A lawsuit alleges that Ford Motor Co. has failed to make $100,000 incentive payments to unionized workers in Ohio who agreed to leave and sever ties with the carmaker.

In response to the complaint, which was originally filed in state court in Sandusky by a former Ford worker who lives in that city, the nation's No. 2 auto manufacturer this week asked a U.S. district judge in Toledo to transfer the case there.

The carmaker, which is being represented by the Columbus firm Baker Hostetler, argued in the motion that the dispute involves a collective bargaining matter that can only be heard in federal court.

Company lawyers also claimed that Wilbert Farris, the former Ford employee who brought the suit in early May in Erie County Common Pleas Court, was paid May 30.

But that will not end the case if other workers are still waiting to be paid, said Dennis Murray Jr., whose Sandusky plaintiffs' firm, Murray & Murray, brought the action. The lawsuit claimed Ford may have failed to pay "several hundred" workers in Ohio. It seeks class-action status.
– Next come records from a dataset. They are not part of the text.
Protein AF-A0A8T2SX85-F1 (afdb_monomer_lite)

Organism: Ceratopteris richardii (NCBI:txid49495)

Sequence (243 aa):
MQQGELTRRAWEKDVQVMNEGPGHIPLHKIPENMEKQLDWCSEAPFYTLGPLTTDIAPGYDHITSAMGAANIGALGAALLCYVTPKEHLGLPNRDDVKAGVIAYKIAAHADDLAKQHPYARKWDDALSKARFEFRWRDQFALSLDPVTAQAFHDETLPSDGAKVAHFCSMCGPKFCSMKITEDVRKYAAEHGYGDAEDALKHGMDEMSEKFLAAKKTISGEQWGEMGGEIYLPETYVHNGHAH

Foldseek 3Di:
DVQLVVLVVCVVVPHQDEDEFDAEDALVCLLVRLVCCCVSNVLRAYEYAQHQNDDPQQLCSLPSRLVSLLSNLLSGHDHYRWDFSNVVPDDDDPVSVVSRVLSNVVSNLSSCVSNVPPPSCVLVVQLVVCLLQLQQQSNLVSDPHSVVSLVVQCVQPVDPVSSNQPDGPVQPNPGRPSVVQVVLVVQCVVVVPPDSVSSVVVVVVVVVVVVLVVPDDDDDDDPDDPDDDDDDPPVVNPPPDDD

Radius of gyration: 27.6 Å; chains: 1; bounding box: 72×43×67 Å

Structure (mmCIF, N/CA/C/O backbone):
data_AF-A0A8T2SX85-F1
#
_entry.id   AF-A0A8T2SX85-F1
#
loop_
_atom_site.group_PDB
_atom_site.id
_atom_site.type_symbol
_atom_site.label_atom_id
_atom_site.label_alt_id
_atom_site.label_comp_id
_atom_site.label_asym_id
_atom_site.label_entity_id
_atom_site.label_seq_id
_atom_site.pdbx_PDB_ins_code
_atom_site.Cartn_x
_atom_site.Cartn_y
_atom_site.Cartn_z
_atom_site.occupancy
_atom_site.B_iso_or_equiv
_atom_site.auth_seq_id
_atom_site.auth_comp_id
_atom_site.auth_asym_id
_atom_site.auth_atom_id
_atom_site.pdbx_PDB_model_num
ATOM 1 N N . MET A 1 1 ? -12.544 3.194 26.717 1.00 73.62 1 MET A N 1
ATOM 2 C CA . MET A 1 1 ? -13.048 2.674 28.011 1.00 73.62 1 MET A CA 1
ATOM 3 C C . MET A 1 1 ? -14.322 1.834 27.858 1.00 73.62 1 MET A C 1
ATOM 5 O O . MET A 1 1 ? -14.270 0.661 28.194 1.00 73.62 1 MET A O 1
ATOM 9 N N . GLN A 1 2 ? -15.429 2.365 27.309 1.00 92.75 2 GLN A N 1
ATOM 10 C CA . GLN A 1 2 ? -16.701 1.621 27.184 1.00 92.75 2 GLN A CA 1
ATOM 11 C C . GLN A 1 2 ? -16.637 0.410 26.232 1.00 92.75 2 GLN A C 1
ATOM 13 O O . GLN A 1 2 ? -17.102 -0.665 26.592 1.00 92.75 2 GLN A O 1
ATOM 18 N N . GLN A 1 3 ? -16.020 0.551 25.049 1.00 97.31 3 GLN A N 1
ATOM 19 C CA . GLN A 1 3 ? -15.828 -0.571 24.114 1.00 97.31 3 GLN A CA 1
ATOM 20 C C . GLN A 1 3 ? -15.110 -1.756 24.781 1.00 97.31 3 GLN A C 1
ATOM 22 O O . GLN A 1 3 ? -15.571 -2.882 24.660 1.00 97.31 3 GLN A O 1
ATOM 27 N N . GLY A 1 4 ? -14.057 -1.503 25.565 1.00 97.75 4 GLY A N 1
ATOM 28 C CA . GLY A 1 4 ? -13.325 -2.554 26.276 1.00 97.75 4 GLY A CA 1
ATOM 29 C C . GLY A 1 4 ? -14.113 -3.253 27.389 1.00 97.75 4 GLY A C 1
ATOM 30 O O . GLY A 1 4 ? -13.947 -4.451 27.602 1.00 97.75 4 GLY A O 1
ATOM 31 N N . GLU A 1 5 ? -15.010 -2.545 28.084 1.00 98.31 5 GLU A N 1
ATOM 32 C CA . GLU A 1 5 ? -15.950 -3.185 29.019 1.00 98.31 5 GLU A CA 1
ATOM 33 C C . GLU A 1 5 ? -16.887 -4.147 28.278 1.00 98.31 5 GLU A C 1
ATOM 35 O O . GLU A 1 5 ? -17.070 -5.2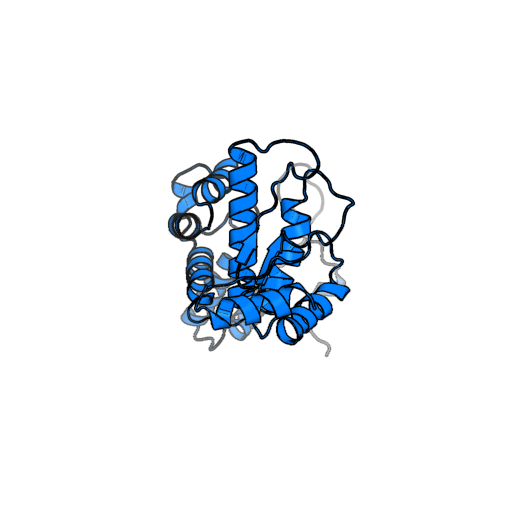88 28.702 1.00 98.31 5 GLU A O 1
ATOM 40 N N . LEU A 1 6 ? -17.448 -3.705 27.148 1.00 98.62 6 LEU A N 1
ATOM 41 C CA . LEU A 1 6 ? -18.325 -4.532 26.321 1.00 98.62 6 LEU A CA 1
ATOM 42 C C . LEU A 1 6 ? -17.582 -5.733 25.725 1.00 98.62 6 LEU A C 1
ATOM 44 O O . LEU A 1 6 ? -18.147 -6.824 25.707 1.00 98.62 6 LEU A O 1
ATOM 48 N N . THR A 1 7 ? -16.319 -5.559 25.321 1.00 98.50 7 THR A N 1
ATOM 49 C CA . THR A 1 7 ? -15.434 -6.652 24.897 1.00 98.50 7 THR A CA 1
ATOM 50 C C . THR A 1 7 ? -15.341 -7.724 25.984 1.00 98.50 7 THR A C 1
ATOM 52 O O . THR A 1 7 ? -15.646 -8.885 25.722 1.00 98.50 7 THR A O 1
ATOM 55 N N . ARG A 1 8 ? -15.021 -7.350 27.232 1.00 98.44 8 ARG A N 1
ATOM 56 C CA . ARG A 1 8 ? -14.913 -8.318 28.341 1.00 98.44 8 ARG A CA 1
ATOM 57 C C . ARG A 1 8 ? -16.244 -9.007 28.653 1.00 98.44 8 ARG A C 1
ATOM 59 O O . ARG A 1 8 ? -16.276 -10.222 28.804 1.00 98.44 8 ARG A O 1
ATOM 66 N N . ARG A 1 9 ? -17.355 -8.263 28.654 1.00 98.50 9 ARG A N 1
ATOM 67 C CA . ARG A 1 9 ? -18.708 -8.823 28.853 1.00 98.50 9 ARG A CA 1
ATOM 68 C C . ARG A 1 9 ? -19.131 -9.800 27.752 1.00 98.50 9 ARG A C 1
ATOM 70 O O . ARG A 1 9 ? -19.934 -10.695 28.004 1.00 98.50 9 ARG A O 1
ATOM 77 N N . ALA A 1 10 ? -18.661 -9.598 26.525 1.00 98.69 10 ALA A N 1
ATOM 78 C CA . ALA A 1 10 ? -18.906 -10.509 25.413 1.00 98.69 10 ALA A CA 1
ATOM 79 C C . ALA A 1 10 ? -18.038 -11.772 25.521 1.00 98.69 10 ALA A C 1
ATO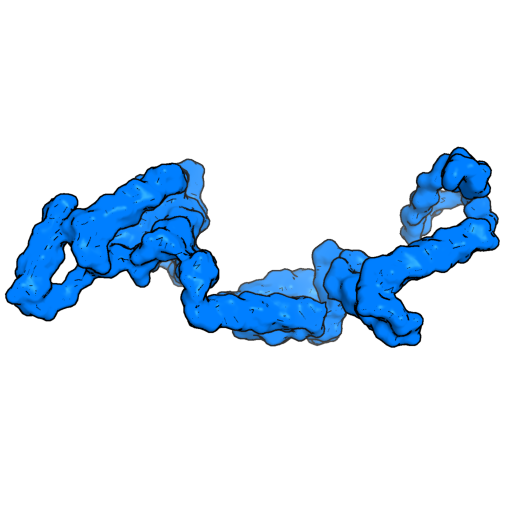M 81 O O . ALA A 1 10 ? -18.542 -12.872 25.298 1.00 98.69 10 ALA A O 1
ATOM 82 N N . TRP A 1 11 ? -16.776 -11.632 25.936 1.00 98.62 11 TRP A N 1
ATOM 83 C CA . TRP A 1 11 ? -15.872 -12.760 26.179 1.00 98.62 11 TRP A CA 1
ATOM 84 C C . TRP A 1 11 ? -16.309 -13.656 27.337 1.00 98.62 11 TRP A C 1
ATOM 86 O O . TRP A 1 11 ? -16.161 -14.865 27.236 1.00 98.62 11 TRP A O 1
ATOM 96 N N . GLU A 1 12 ? -16.953 -13.114 28.376 1.00 98.69 12 GLU A N 1
ATOM 97 C CA . GLU A 1 12 ? -17.623 -13.918 29.419 1.00 98.69 12 GLU A CA 1
ATOM 98 C C . GLU A 1 12 ? -18.701 -14.870 28.862 1.00 98.69 12 GLU A C 1
ATOM 100 O O . GLU A 1 12 ? -19.171 -15.763 29.566 1.00 98.69 12 GLU A O 1
ATOM 105 N N . LYS A 1 13 ? -19.123 -14.663 27.609 1.00 98.56 13 LYS A N 1
ATOM 106 C CA . LYS A 1 13 ? -20.118 -15.466 26.891 1.00 98.56 13 LYS A CA 1
ATOM 107 C C . LYS A 1 13 ? -19.555 -16.109 25.621 1.00 98.56 13 LYS A C 1
ATOM 109 O O . LYS A 1 13 ? -20.340 -16.496 24.758 1.00 98.56 13 LYS A O 1
ATOM 114 N N . ASP A 1 14 ? -18.230 -16.161 25.479 1.00 98.50 14 ASP A N 1
ATOM 115 C CA . ASP A 1 14 ? -17.525 -16.724 24.320 1.00 98.50 14 ASP A CA 1
ATOM 116 C C . ASP A 1 14 ? -17.933 -16.112 22.962 1.00 98.50 14 ASP A C 1
ATOM 118 O O . ASP A 1 14 ? -17.829 -16.745 21.910 1.00 98.50 14 ASP A O 1
ATOM 122 N N . VAL A 1 15 ? -18.394 -14.856 22.953 1.00 98.75 15 VAL A N 1
ATOM 123 C CA . VAL A 1 15 ? -18.709 -14.132 21.714 1.00 98.75 15 VAL A CA 1
ATOM 124 C C . VAL A 1 15 ? -17.446 -13.448 21.199 1.00 98.75 15 VAL A C 1
ATOM 126 O O . VAL A 1 15 ? -16.816 -12.672 21.917 1.00 98.75 15 VAL A O 1
ATOM 129 N N . GLN A 1 16 ? -17.079 -13.710 19.942 1.00 98.62 16 GLN A N 1
ATOM 130 C CA . GLN A 1 16 ? -15.932 -13.065 19.297 1.00 98.62 16 GLN A CA 1
ATOM 131 C C . GLN A 1 16 ? -16.182 -11.562 19.113 1.00 98.62 16 GLN A C 1
ATOM 133 O O . GLN A 1 16 ? -17.269 -11.151 18.706 1.00 98.62 16 GLN A O 1
ATOM 138 N N . VAL A 1 17 ? -15.164 -10.742 19.387 1.00 98.56 17 VAL A N 1
ATOM 139 C CA . VAL A 1 17 ? -15.249 -9.276 19.323 1.00 98.56 17 VAL A CA 1
ATOM 140 C C . VAL A 1 17 ? -14.043 -8.705 18.592 1.00 98.56 17 VAL A C 1
ATOM 142 O O . VAL A 1 17 ? -12.919 -9.152 18.801 1.00 98.56 17 VAL A O 1
ATOM 145 N N . MET A 1 18 ? -14.299 -7.676 17.789 1.00 98.56 18 MET A N 1
ATOM 146 C CA . MET A 1 18 ? -13.326 -6.680 17.344 1.00 98.56 18 MET A CA 1
ATOM 147 C C . MET A 1 18 ? -13.848 -5.291 17.729 1.00 98.56 18 MET A C 1
ATOM 149 O O . MET A 1 18 ? -15.056 -5.116 17.917 1.00 98.56 18 MET A O 1
ATOM 153 N N . ASN A 1 19 ? -12.967 -4.303 17.855 1.00 98.62 19 ASN A N 1
ATOM 154 C CA . ASN A 1 19 ? -13.361 -2.933 18.177 1.00 98.62 19 ASN A CA 1
ATOM 155 C C . ASN A 1 19 ? -13.141 -2.009 16.981 1.00 98.62 19 ASN A C 1
ATOM 157 O O . ASN A 1 19 ? -12.099 -2.066 16.340 1.00 98.62 19 ASN A O 1
ATOM 161 N N . GLU A 1 20 ? -14.115 -1.147 16.701 1.00 98.50 20 GLU A N 1
ATOM 162 C CA . GLU A 1 20 ? -13.994 -0.130 15.657 1.00 98.50 20 GLU A CA 1
ATOM 163 C C . GLU A 1 20 ? -13.255 1.114 16.171 1.00 98.50 20 GLU A C 1
ATOM 165 O O . GLU A 1 20 ? -13.446 1.534 17.318 1.00 98.50 20 GLU A O 1
ATOM 170 N N . GLY A 1 21 ? -12.404 1.679 15.317 1.00 95.81 21 GLY A N 1
ATOM 171 C CA . GLY A 1 21 ? -11.532 2.820 15.580 1.00 95.81 21 GLY A CA 1
ATOM 172 C C . GLY A 1 21 ? -11.900 4.094 14.808 1.00 95.81 21 GLY A C 1
ATOM 173 O O . GLY A 1 21 ? -12.919 4.143 14.122 1.00 95.81 21 GLY A O 1
ATOM 174 N N . PRO A 1 22 ? -11.084 5.155 14.934 1.00 91.31 22 PRO A N 1
ATOM 175 C CA . PRO A 1 22 ? -11.387 6.485 14.406 1.00 91.31 22 PRO A CA 1
ATOM 176 C C . PRO A 1 22 ? -11.372 6.567 12.874 1.00 91.31 22 PRO A C 1
ATOM 178 O O . PRO A 1 22 ? -10.840 5.687 12.197 1.00 91.31 22 PRO A O 1
ATOM 181 N N . GLY A 1 23 ? -11.907 7.693 12.376 1.00 89.44 23 GLY A N 1
ATOM 182 C CA . GLY A 1 23 ? -11.864 8.077 10.963 1.00 89.44 23 GLY A CA 1
ATOM 183 C C . GLY A 1 23 ? -10.789 9.113 10.605 1.00 89.44 23 GLY A C 1
ATOM 184 O O . GLY A 1 23 ? -10.042 8.898 9.666 1.00 89.44 23 GLY A O 1
ATOM 185 N N . HIS A 1 24 ? -10.678 10.234 11.333 1.00 98.62 24 HIS A N 1
ATOM 186 C CA . HIS A 1 24 ? -9.787 11.359 10.979 1.00 98.62 24 HIS A CA 1
ATOM 187 C C . HIS A 1 24 ? -8.792 11.639 12.106 1.00 98.62 24 HIS A C 1
ATOM 189 O O . HIS A 1 24 ? -9.185 12.088 13.184 1.00 98.62 24 HIS A O 1
ATOM 195 N N . ILE A 1 25 ? -7.508 11.353 11.881 1.00 98.31 25 ILE A N 1
ATOM 196 C CA . ILE A 1 25 ? -6.445 11.460 12.887 1.00 98.31 25 ILE A CA 1
ATOM 197 C C . ILE A 1 25 ? -5.151 11.936 12.212 1.00 98.31 25 ILE A C 1
ATOM 199 O O . ILE A 1 25 ? -4.615 11.225 11.360 1.00 98.31 25 ILE A O 1
ATOM 203 N N . PRO A 1 26 ? -4.575 13.087 12.610 1.00 98.19 26 PRO A N 1
ATOM 204 C CA . PRO A 1 26 ? -3.279 13.505 12.086 1.00 98.19 26 PRO A CA 1
ATOM 205 C C . PRO A 1 26 ? -2.183 12.523 12.524 1.00 98.19 26 PRO A C 1
ATOM 207 O O . PRO A 1 26 ? -2.200 12.039 13.657 1.00 98.19 26 PRO A O 1
ATOM 210 N N . LEU A 1 27 ? -1.191 12.283 11.657 1.00 97.81 27 LEU A N 1
ATOM 211 C CA . LEU A 1 27 ? -0.175 11.223 11.816 1.00 97.81 27 LEU A CA 1
ATOM 212 C C . LEU A 1 27 ? 0.435 11.123 13.226 1.00 97.81 27 LEU A C 1
ATOM 214 O O . LEU A 1 27 ? 0.512 10.034 13.786 1.00 97.81 27 LEU A O 1
ATOM 218 N N . HIS A 1 28 ? 0.812 12.252 13.835 1.00 98.38 28 HIS A N 1
ATOM 219 C CA . HIS A 1 28 ? 1.451 12.282 15.159 1.00 98.38 28 HIS A CA 1
ATOM 220 C C . HIS A 1 28 ? 0.579 11.741 16.310 1.00 98.38 28 HIS A C 1
ATOM 222 O O . HIS A 1 28 ? 1.110 11.452 17.377 1.00 98.38 28 HIS A O 1
ATOM 228 N N . LYS A 1 29 ? -0.741 11.602 16.117 1.00 98.56 29 LYS A N 1
ATOM 229 C CA . LYS A 1 29 ? -1.682 11.058 17.113 1.00 98.56 29 LYS A CA 1
ATOM 230 C C . LYS A 1 29 ? -2.063 9.599 16.871 1.00 98.56 29 LYS A C 1
ATOM 232 O O . LYS A 1 29 ? -2.765 9.013 17.695 1.00 98.56 29 LYS A O 1
ATOM 237 N N . ILE A 1 30 ? -1.629 8.998 15.764 1.00 98.62 30 ILE A N 1
ATOM 238 C CA . ILE A 1 30 ? -1.916 7.589 15.473 1.00 98.62 30 ILE A CA 1
ATOM 239 C C . ILE A 1 30 ? -1.351 6.654 16.563 1.00 98.62 30 ILE A C 1
ATOM 241 O O . ILE A 1 30 ? -2.114 5.803 17.025 1.00 98.62 30 ILE A O 1
ATOM 245 N N . PRO A 1 31 ? -0.104 6.828 17.059 1.00 98.62 31 PRO A N 1
ATOM 246 C CA . PRO A 1 31 ? 0.437 5.958 18.107 1.00 98.62 31 PRO A CA 1
ATOM 247 C C . PRO A 1 31 ? -0.398 5.941 19.389 1.00 98.62 31 PRO A C 1
ATOM 249 O O . PRO A 1 31 ? -0.703 4.871 19.908 1.00 98.62 31 PRO A O 1
ATOM 252 N N . GLU A 1 32 ? -0.857 7.113 19.839 1.00 98.31 32 GLU A N 1
ATOM 253 C CA . GLU A 1 32 ? -1.703 7.247 21.032 1.00 98.31 32 GLU A CA 1
ATOM 254 C C . GLU A 1 32 ? -3.023 6.465 20.896 1.00 98.31 32 GLU A C 1
ATOM 256 O O . GLU A 1 32 ? -3.518 5.895 21.868 1.00 98.31 32 GLU A O 1
ATOM 261 N N . ASN A 1 33 ? -3.606 6.425 19.692 1.00 98.25 33 ASN A N 1
ATOM 262 C CA . ASN A 1 33 ? -4.852 5.694 19.450 1.00 98.25 33 ASN A CA 1
ATOM 263 C C . ASN A 1 33 ? -4.648 4.180 19.555 1.00 98.25 33 ASN A C 1
ATOM 265 O O . ASN A 1 33 ? -5.483 3.503 20.154 1.00 98.25 33 ASN A O 1
ATOM 269 N N . MET A 1 34 ? -3.544 3.664 19.007 1.00 98.31 34 MET A N 1
ATOM 270 C CA . MET A 1 34 ? -3.233 2.238 19.094 1.00 98.31 34 MET A CA 1
ATOM 271 C C . MET A 1 34 ? -2.919 1.823 20.537 1.00 98.31 34 MET A C 1
ATOM 273 O O . MET A 1 34 ? -3.493 0.857 21.031 1.00 98.31 34 MET A O 1
ATOM 277 N N . GLU A 1 35 ? -2.083 2.588 21.247 1.00 98.44 35 GLU A N 1
ATOM 278 C CA . GLU A 1 35 ? -1.715 2.312 22.644 1.00 98.44 35 GLU A CA 1
ATOM 279 C C . GLU A 1 35 ? -2.951 2.239 23.554 1.00 98.44 35 GLU A C 1
ATOM 281 O O . GLU A 1 35 ? -3.141 1.268 24.288 1.00 98.44 35 GLU A O 1
ATOM 286 N N . LYS A 1 36 ? -3.850 3.226 23.444 1.00 98.19 36 LYS A N 1
ATOM 287 C CA . LYS A 1 36 ? -5.107 3.244 24.205 1.00 98.19 36 LYS A CA 1
ATOM 288 C C . LYS A 1 36 ? -6.021 2.080 23.860 1.00 98.19 36 LYS A C 1
ATOM 290 O O . LYS A 1 36 ? -6.759 1.616 24.728 1.00 98.19 36 LYS A O 1
ATOM 295 N N . GLN A 1 37 ? -6.034 1.636 22.606 1.00 98.25 37 GLN A N 1
ATOM 296 C CA . GLN A 1 37 ? -6.867 0.511 22.215 1.00 98.25 37 GLN A CA 1
ATOM 297 C C . GLN A 1 37 ? -6.363 -0.794 22.830 1.00 98.25 37 GLN A C 1
ATOM 299 O O . GLN A 1 37 ? -7.174 -1.510 23.420 1.00 98.25 37 GLN A O 1
ATOM 304 N N . LEU A 1 38 ? -5.055 -1.051 22.762 1.00 98.31 38 LEU A N 1
ATOM 305 C CA . LEU A 1 38 ? -4.433 -2.236 23.356 1.00 98.31 38 LEU A CA 1
ATOM 306 C C . LEU A 1 38 ? -4.703 -2.298 24.865 1.00 98.31 38 LEU A C 1
ATOM 308 O O . LEU A 1 38 ? -5.207 -3.311 25.353 1.00 98.31 38 LEU A O 1
ATOM 312 N N . ASP A 1 39 ? -4.470 -1.188 25.573 1.00 98.19 39 ASP A N 1
ATOM 313 C CA . ASP A 1 39 ? -4.694 -1.078 27.019 1.00 98.19 39 ASP A CA 1
ATOM 314 C C . ASP A 1 39 ? -6.181 -1.240 27.384 1.00 98.19 39 ASP A C 1
ATOM 316 O O . ASP A 1 39 ? -6.580 -2.118 28.152 1.00 98.19 39 ASP A O 1
ATOM 320 N N . TRP A 1 40 ? -7.061 -0.427 26.792 1.00 98.12 40 TRP A N 1
ATOM 321 C CA . TRP A 1 40 ? -8.457 -0.373 27.234 1.00 98.12 40 TRP A CA 1
ATOM 322 C C . TRP A 1 40 ? -9.292 -1.561 26.770 1.00 98.12 40 TRP A C 1
ATOM 324 O O . TRP A 1 40 ? -10.253 -1.926 27.461 1.00 98.12 40 TRP A O 1
ATOM 334 N N . CYS A 1 41 ? -8.968 -2.125 25.606 1.00 98.31 41 CYS A N 1
ATOM 335 C CA . CYS A 1 41 ? -9.735 -3.186 24.955 1.00 98.31 41 CYS A CA 1
ATOM 336 C C . CYS A 1 41 ? -9.058 -4.556 25.043 1.00 98.31 41 CYS A C 1
ATOM 338 O O . CYS A 1 41 ? -9.510 -5.487 24.379 1.00 98.31 41 CYS A O 1
ATOM 340 N N . SER A 1 42 ? -8.036 -4.689 25.896 1.00 97.75 42 SER A N 1
ATOM 341 C CA . SER A 1 42 ? -7.400 -5.971 26.214 1.00 97.75 42 SER A CA 1
ATOM 342 C C . SER A 1 42 ? -6.895 -6.695 24.960 1.00 97.75 42 SER A C 1
ATOM 344 O O . SER A 1 42 ? -7.123 -7.889 24.804 1.00 97.75 42 SER A O 1
ATOM 346 N N . GLU A 1 43 ? -6.263 -5.943 24.054 1.00 98.31 43 GLU A N 1
ATOM 347 C CA . GLU A 1 43 ? -5.694 -6.446 22.791 1.00 98.31 43 GLU A CA 1
ATOM 348 C C . GLU A 1 43 ? -6.697 -7.132 21.840 1.00 98.31 43 GLU A C 1
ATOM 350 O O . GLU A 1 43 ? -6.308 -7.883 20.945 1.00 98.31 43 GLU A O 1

Ford spokesman Kathleen Vokes said "a majority" of participants have received payments under the severance program, which was designed to improve the carmaker's financial performance through work-force reductions. She was unable to immediately say how many have been paid.

"Before Ford can issue payments, it must verify that employees are eligible for the program and then verify that all outstanding debts to the company, or any other legal obligations, such as garnishments, have been paid," she added.

The lawsuit filed by Mr. Farris stated that he was still waiting to be paid two months after accepting the company's offer March 6.

He and other workers were assured when they signed up that they would be quickly paid. But the "vast majority" were still waiting by early May. The lawsuit accuses Ford of breach of contract and making false representations.

Mr. Farris was employed at a Visteon plant in Sandusky for seven years. The plant, which was formerly part of Ford, was returned to the carmaker last year as part of an agreement between the Visteon, Ford, and the United Auto Workers to address company financial problems, according to the lawsuit.